If I could go back in time and rearrange the timing of my interests in relation to my available cash, I would study Archival Science and Preservation. That’s one thing I miss the most about not having access to a university library – I don’t get to just hang around those musty old volumes and browse the stacks (while I should have been studying). Other friends partied, hung out at the pizza place, exercised . . . I wandered the labyrinth of books.

The Book of Books: 500 Years of Graphic Innovation, therefore, makes me drool. Not because of the commentary, which is pedestrian (though the parts about the dissemination of type throughout Europe were interesting), but because of the plates therein, especially those facsimiles of really old books.

Mathieu Lommen is careful to point out that, throughout the book, “Special attention is devoted to printers' manuals, illuminating the printing process, and also to type specimens and writing masters' copybooks, placing letterforms in a broader context”. In other words, this is really a book about book printing and the design and evolution of fonts, not about the books themselves. In fact, he points out that “Although the particular copy illustrated may have an interesting or even an important history of its own – its provenance, binding or manuscript annotations – that is not discussed here.” And, again, the style in which the commentary is written is fairly dry and academic. But the presentation of the graphics in chronological order effectively exhibits the love and care with which the old books (and some newer books) were created.

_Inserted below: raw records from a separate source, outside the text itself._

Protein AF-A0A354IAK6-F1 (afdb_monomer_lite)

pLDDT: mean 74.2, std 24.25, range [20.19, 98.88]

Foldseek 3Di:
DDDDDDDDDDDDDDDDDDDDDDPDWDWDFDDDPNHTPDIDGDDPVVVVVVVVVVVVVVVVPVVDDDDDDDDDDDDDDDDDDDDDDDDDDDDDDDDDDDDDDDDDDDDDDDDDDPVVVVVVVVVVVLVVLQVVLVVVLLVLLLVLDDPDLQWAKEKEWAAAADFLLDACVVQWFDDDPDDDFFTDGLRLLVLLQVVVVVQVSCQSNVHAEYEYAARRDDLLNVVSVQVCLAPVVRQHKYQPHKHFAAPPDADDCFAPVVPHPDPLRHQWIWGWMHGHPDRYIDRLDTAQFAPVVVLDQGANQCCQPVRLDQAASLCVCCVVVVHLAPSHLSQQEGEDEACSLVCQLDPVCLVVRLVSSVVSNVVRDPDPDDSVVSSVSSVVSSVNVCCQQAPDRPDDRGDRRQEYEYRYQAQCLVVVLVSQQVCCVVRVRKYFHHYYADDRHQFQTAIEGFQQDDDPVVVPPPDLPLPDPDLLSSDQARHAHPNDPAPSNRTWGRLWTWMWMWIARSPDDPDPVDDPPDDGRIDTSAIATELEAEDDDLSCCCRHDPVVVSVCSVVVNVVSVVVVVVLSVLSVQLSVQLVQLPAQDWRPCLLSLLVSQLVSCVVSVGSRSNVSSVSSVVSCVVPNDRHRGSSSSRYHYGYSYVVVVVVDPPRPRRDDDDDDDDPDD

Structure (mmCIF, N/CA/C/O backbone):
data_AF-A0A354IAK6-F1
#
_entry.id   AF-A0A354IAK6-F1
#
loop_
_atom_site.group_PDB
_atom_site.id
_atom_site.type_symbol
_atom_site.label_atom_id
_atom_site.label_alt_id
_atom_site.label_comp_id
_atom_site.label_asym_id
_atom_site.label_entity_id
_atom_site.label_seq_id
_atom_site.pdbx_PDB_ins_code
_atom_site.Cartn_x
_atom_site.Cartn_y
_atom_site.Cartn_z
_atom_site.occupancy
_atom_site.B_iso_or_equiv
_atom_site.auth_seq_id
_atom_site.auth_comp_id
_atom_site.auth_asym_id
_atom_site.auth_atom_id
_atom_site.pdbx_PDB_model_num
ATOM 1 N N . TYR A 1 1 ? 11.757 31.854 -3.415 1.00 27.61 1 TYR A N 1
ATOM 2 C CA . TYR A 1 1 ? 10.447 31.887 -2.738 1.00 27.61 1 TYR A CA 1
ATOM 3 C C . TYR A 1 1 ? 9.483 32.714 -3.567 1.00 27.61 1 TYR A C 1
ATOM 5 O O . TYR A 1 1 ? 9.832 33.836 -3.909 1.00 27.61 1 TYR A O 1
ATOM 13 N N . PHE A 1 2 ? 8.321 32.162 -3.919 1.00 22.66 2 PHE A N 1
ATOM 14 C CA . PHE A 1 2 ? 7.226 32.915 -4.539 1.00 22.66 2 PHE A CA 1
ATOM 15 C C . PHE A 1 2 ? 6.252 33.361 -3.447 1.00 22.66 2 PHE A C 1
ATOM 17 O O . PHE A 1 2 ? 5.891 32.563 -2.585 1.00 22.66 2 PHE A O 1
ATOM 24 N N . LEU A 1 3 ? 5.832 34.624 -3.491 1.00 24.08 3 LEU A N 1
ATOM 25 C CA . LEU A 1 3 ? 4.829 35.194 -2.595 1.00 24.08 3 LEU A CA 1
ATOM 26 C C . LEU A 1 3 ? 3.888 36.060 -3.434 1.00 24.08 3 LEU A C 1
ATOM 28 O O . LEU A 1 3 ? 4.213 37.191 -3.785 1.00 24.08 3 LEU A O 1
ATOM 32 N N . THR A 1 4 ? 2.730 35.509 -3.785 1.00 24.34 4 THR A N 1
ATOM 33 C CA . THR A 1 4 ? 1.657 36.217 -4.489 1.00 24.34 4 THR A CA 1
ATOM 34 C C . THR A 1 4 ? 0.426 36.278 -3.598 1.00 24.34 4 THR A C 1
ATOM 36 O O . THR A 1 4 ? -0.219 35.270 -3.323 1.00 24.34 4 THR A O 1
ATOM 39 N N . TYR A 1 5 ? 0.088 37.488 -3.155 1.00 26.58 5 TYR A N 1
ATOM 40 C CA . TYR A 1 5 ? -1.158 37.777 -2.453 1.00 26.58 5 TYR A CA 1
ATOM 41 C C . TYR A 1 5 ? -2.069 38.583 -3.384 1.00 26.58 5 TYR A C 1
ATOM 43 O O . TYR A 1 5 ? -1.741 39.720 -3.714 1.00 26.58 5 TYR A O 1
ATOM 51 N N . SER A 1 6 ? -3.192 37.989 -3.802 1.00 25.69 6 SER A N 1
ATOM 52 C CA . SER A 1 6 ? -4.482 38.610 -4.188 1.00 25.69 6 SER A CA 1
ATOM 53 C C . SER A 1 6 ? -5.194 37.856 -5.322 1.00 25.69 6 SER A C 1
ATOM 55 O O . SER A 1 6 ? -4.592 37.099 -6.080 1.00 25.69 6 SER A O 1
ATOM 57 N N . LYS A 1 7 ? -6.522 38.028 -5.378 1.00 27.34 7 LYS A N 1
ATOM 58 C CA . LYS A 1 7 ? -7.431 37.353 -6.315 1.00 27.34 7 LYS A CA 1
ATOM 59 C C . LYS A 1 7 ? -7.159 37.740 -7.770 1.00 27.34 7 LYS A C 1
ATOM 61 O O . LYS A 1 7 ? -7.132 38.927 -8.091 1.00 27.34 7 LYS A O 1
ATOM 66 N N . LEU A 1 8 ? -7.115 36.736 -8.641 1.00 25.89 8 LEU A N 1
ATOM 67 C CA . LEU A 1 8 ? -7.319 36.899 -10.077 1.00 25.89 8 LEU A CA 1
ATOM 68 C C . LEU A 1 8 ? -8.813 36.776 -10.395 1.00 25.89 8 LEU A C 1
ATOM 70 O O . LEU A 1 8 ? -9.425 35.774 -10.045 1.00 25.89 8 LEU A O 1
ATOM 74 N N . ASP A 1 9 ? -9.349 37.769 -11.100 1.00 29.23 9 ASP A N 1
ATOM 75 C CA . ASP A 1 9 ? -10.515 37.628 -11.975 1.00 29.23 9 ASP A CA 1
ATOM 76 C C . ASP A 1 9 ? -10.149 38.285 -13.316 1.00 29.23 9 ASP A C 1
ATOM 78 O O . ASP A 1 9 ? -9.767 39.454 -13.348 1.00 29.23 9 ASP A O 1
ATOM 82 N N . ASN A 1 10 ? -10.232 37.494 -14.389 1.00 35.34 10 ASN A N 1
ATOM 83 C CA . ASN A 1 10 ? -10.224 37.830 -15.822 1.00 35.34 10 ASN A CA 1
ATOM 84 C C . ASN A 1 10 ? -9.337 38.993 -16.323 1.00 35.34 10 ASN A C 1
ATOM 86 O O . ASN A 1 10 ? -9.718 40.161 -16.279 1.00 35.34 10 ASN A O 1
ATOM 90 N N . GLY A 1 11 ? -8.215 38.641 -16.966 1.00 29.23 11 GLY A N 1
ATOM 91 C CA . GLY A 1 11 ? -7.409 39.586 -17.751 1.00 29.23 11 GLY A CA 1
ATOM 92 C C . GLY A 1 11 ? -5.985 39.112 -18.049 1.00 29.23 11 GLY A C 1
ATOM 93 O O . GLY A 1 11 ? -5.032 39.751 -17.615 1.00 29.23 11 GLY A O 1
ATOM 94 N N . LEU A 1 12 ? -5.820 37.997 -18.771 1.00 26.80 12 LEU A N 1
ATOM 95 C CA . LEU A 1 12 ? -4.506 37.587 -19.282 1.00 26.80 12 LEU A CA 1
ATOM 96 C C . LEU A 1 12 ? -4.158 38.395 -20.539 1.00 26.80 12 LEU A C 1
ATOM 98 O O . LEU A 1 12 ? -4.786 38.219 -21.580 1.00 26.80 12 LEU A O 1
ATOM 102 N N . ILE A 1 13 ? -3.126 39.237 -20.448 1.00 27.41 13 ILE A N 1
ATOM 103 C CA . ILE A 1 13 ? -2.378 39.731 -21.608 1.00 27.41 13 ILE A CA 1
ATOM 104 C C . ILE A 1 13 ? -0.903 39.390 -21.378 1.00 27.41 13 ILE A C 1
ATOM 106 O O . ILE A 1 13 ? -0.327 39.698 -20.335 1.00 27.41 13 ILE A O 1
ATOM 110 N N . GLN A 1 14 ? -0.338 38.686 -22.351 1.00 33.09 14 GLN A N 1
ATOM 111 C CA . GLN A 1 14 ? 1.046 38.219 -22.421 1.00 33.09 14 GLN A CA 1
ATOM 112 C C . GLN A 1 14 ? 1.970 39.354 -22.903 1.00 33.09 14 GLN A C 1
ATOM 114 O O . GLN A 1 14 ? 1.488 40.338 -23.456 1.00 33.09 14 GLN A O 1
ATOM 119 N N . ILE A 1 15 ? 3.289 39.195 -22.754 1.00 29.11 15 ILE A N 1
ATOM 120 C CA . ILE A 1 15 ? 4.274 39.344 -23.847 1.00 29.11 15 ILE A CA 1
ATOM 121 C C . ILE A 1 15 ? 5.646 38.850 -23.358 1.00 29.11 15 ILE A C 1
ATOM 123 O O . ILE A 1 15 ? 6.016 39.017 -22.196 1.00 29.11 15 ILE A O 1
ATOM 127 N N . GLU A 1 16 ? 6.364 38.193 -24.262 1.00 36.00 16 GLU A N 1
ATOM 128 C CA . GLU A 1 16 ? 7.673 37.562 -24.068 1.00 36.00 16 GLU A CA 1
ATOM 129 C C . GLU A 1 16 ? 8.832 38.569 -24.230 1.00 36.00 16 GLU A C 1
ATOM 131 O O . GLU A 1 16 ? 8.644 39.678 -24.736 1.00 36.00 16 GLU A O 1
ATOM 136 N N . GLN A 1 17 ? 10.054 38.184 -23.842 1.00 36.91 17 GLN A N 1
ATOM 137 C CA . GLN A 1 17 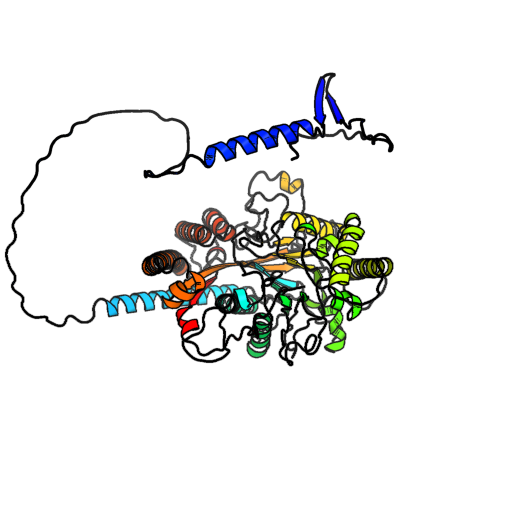? 11.277 38.927 -24.185 1.00 36.91 17 GLN A CA 1
ATOM 138 C C . GLN A 1 17 ? 12.088 38.211 -25.272 1.00 36.91 17 GLN A C 1
ATOM 140 O O . GLN A 1 17 ? 12.128 36.985 -25.331 1.00 36.91 17 GLN A O 1
ATOM 145 N N . LYS A 1 18 ? 12.758 39.008 -26.115 1.00 34.75 18 LYS A N 1
ATOM 146 C CA . LYS A 1 18 ? 13.726 38.544 -27.119 1.00 34.75 18 LYS A CA 1
ATOM 147 C C . LYS A 1 18 ? 15.006 38.013 -26.472 1.00 34.75 18 LYS A C 1
ATOM 149 O O . LYS A 1 18 ? 15.473 38.567 -25.480 1.00 34.75 18 LYS A O 1
ATOM 154 N N . GLU A 1 19 ? 15.627 37.036 -27.125 1.00 38.66 19 GLU A N 1
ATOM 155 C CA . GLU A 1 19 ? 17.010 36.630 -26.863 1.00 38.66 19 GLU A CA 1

For example, Die Geuerlichkeiten und eins teils der geschichten des loblichen streitbaren und hochberümbten helds und Ritters Tewrdannckhs, commissioned by Emperor Maximilian I, took over five years to produce. The type is beautiful, a gothic font with flourishing “whip-tails” coming off of some of the letters, giving the whole a touch of antiquated elegance that compliments the detailed Dürer-esque illustrations that show various events surrounding a knight (presumably a stand-in for Maximilian himself).

But, as beautiful as Maximilian's book is, if I had to pick a calligrapher to hand-write my own books, I would pick Ludovico degli Arrighi, also known as Vicentino, because he was born near Vicenza. The work illustrated here is Arrighi's La operina di Ludovico Vicentino de imparare di scrivere littera cancellarescha (you can download your own free copy of the original manuscript here). His chancery italic font combines the best of gothic script with the swooping loops of what came to be, 400 years later, Art Nouveau. While the arabesques here are more restrained than in the German work, there is a certain playfulness to the capital letters, an almost carefree whimsy that evokes the romanticized ideal of the Latin temperament, hardly able to control itself, yet holding its chin up high. I, for one, am in love with Arrighi's writing. Or maybe I just have a bad case of Penmanship Envy.

Now, while I’m not likely to be a professional librarian in this life, and it may be some time before I can access the local university’s libraries (I’m hoping they’ll take pity on a crazy old man after I retire), through Lommen’s book, I can have a taste of what was and what is to come. In the meantime, it will tide me over until I can get my manuscript-corrupting fingerprints back on the real deal.